While the family – all of whom enjoy doing puzzles – didn’t help put this puzzle together, Kirsten found her dad’s frequent puzzle updates to be a fun change from talking about kids. 

“There aren’t that many 18,000-piece puzzles out there,” Kirsten says. “You know how people climb all the mountains? My dad is likening this puzzle to that. He suspects he’ll just have to do them all.”

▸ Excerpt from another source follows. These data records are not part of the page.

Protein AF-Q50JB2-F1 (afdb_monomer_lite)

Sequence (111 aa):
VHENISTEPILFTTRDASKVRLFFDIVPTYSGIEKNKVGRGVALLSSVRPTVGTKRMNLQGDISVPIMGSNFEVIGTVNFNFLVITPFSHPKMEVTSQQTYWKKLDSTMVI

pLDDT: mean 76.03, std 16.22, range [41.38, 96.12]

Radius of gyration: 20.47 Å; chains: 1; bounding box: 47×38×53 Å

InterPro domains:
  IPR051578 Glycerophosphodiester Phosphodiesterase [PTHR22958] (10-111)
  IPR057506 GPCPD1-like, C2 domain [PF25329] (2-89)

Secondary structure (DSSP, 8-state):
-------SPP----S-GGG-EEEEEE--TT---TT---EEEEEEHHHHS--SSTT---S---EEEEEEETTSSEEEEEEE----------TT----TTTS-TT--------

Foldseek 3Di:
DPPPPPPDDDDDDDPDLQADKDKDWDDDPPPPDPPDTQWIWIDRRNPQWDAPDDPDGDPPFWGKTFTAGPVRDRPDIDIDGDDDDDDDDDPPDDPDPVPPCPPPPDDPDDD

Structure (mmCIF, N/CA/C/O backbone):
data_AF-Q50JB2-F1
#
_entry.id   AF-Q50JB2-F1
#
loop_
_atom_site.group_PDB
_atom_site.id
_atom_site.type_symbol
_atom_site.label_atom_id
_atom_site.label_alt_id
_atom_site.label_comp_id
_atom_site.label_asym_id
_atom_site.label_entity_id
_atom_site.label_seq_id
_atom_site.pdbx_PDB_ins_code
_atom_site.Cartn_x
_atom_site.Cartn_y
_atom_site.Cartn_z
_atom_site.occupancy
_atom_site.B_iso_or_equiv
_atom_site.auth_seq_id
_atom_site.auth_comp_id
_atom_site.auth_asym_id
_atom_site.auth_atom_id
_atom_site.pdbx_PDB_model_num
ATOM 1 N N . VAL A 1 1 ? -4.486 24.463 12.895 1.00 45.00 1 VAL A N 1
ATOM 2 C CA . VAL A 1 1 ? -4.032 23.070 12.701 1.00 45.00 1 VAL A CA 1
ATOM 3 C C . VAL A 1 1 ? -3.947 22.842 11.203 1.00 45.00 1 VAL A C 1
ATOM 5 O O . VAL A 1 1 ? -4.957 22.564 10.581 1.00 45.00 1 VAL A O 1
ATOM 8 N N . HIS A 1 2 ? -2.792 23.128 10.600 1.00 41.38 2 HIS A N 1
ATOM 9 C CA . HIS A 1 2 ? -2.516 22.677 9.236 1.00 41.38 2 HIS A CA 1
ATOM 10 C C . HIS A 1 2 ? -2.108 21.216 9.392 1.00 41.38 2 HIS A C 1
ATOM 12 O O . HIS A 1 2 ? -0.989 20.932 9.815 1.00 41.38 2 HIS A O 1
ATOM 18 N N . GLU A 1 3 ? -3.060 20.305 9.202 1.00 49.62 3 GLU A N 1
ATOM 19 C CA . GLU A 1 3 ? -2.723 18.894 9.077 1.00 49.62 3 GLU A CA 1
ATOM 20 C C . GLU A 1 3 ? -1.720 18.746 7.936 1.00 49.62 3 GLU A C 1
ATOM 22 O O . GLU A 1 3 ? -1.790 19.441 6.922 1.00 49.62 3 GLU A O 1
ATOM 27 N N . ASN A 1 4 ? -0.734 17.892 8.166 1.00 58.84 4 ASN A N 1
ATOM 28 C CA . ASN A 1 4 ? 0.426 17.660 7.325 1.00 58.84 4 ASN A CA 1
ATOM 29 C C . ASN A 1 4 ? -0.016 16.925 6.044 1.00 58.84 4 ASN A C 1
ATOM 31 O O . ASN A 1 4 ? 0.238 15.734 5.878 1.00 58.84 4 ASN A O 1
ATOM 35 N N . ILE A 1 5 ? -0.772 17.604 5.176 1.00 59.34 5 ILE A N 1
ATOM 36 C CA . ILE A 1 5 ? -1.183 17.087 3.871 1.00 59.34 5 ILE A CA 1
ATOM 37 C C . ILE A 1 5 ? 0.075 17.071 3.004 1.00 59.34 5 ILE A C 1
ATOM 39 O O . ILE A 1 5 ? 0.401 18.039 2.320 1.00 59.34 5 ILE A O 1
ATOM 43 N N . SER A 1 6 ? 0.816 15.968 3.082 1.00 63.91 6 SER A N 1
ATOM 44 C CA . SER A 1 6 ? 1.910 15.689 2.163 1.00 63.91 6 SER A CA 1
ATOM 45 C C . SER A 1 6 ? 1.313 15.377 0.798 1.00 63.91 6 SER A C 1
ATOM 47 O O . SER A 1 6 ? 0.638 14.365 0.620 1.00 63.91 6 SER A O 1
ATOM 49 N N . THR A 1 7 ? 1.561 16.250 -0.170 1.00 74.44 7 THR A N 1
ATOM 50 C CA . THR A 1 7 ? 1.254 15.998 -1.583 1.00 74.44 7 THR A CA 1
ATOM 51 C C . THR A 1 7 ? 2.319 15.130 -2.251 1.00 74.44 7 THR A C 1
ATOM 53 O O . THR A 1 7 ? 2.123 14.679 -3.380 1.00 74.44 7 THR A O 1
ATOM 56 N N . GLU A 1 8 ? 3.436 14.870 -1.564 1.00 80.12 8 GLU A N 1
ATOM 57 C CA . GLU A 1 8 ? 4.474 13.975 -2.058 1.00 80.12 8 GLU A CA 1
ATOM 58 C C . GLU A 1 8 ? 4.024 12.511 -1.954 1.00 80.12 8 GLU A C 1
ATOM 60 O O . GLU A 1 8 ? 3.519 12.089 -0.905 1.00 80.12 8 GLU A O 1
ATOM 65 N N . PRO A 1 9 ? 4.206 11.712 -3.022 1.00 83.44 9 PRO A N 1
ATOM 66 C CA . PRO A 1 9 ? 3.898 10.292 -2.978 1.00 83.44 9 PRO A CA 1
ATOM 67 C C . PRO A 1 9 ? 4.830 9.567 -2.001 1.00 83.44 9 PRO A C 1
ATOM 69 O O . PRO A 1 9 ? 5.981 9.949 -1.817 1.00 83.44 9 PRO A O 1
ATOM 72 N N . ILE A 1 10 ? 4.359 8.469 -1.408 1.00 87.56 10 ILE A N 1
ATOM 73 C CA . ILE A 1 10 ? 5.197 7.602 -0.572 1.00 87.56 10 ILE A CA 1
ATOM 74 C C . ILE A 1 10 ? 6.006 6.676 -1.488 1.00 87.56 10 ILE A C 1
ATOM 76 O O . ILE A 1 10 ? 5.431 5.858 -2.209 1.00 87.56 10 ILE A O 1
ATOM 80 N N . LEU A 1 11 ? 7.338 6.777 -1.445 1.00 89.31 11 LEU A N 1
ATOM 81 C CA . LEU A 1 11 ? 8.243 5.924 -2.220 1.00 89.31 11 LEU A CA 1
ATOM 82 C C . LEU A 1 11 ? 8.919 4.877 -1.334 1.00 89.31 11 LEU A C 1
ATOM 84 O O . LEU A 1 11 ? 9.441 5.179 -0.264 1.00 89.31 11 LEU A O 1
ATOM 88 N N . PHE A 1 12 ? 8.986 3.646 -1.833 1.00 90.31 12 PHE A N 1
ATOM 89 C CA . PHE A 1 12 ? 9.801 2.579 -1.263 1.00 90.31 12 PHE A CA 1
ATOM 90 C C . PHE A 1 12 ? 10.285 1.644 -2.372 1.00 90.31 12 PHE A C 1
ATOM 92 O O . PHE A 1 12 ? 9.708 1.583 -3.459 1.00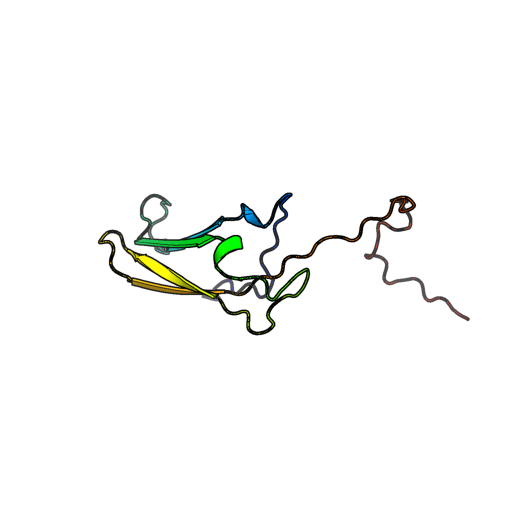 90.31 12 PHE A O 1
ATOM 99 N N . THR A 1 13 ? 11.361 0.909 -2.106 1.00 91.69 13 THR A N 1
ATOM 100 C CA . THR A 1 13 ? 11.955 -0.029 -3.061 1.00 91.69 13 THR A CA 1
ATOM 101 C C . THR A 1 13 ? 11.772 -1.464 -2.589 1.00 91.69 13 THR A C 1
ATOM 103 O O . THR A 1 13 ? 11.730 -1.765 -1.398 1.00 91.69 13 THR A O 1
ATOM 106 N N . THR A 1 14 ? 11.642 -2.380 -3.541 1.00 91.44 14 THR A N 1
ATOM 107 C CA . THR A 1 14 ? 11.574 -3.818 -3.280 1.00 91.44 14 THR A CA 1
ATOM 108 C C . THR A 1 14 ? 12.292 -4.563 -4.395 1.00 91.44 14 THR A C 1
ATOM 110 O O . THR A 1 14 ? 12.362 -4.086 -5.527 1.00 91.44 14 THR A O 1
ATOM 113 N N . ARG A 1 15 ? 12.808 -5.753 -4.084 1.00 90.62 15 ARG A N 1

While Kirsten has bought all the giant puzzles she could find and is keeping them in queue for gifts for her dad, Bob has found one to beat them all. “It’s 8 feet tall and 29 feet long, 60,000 pieces,” Kirsten says. “That might be Dad’s Everest.”

For now, the question is what happens to the completed puzzle. “There’ve been suggestions I glue it together and hang it on a wall, but my wife says no,” Bob says. “Eventually after a period of lying in state, I’ll take it apart and keep it. Maybe do it again someday, maybe the family will do it, maybe I’ll donate it to an organization to keep people busy. But I’m not going to throw it away. It was too much work.”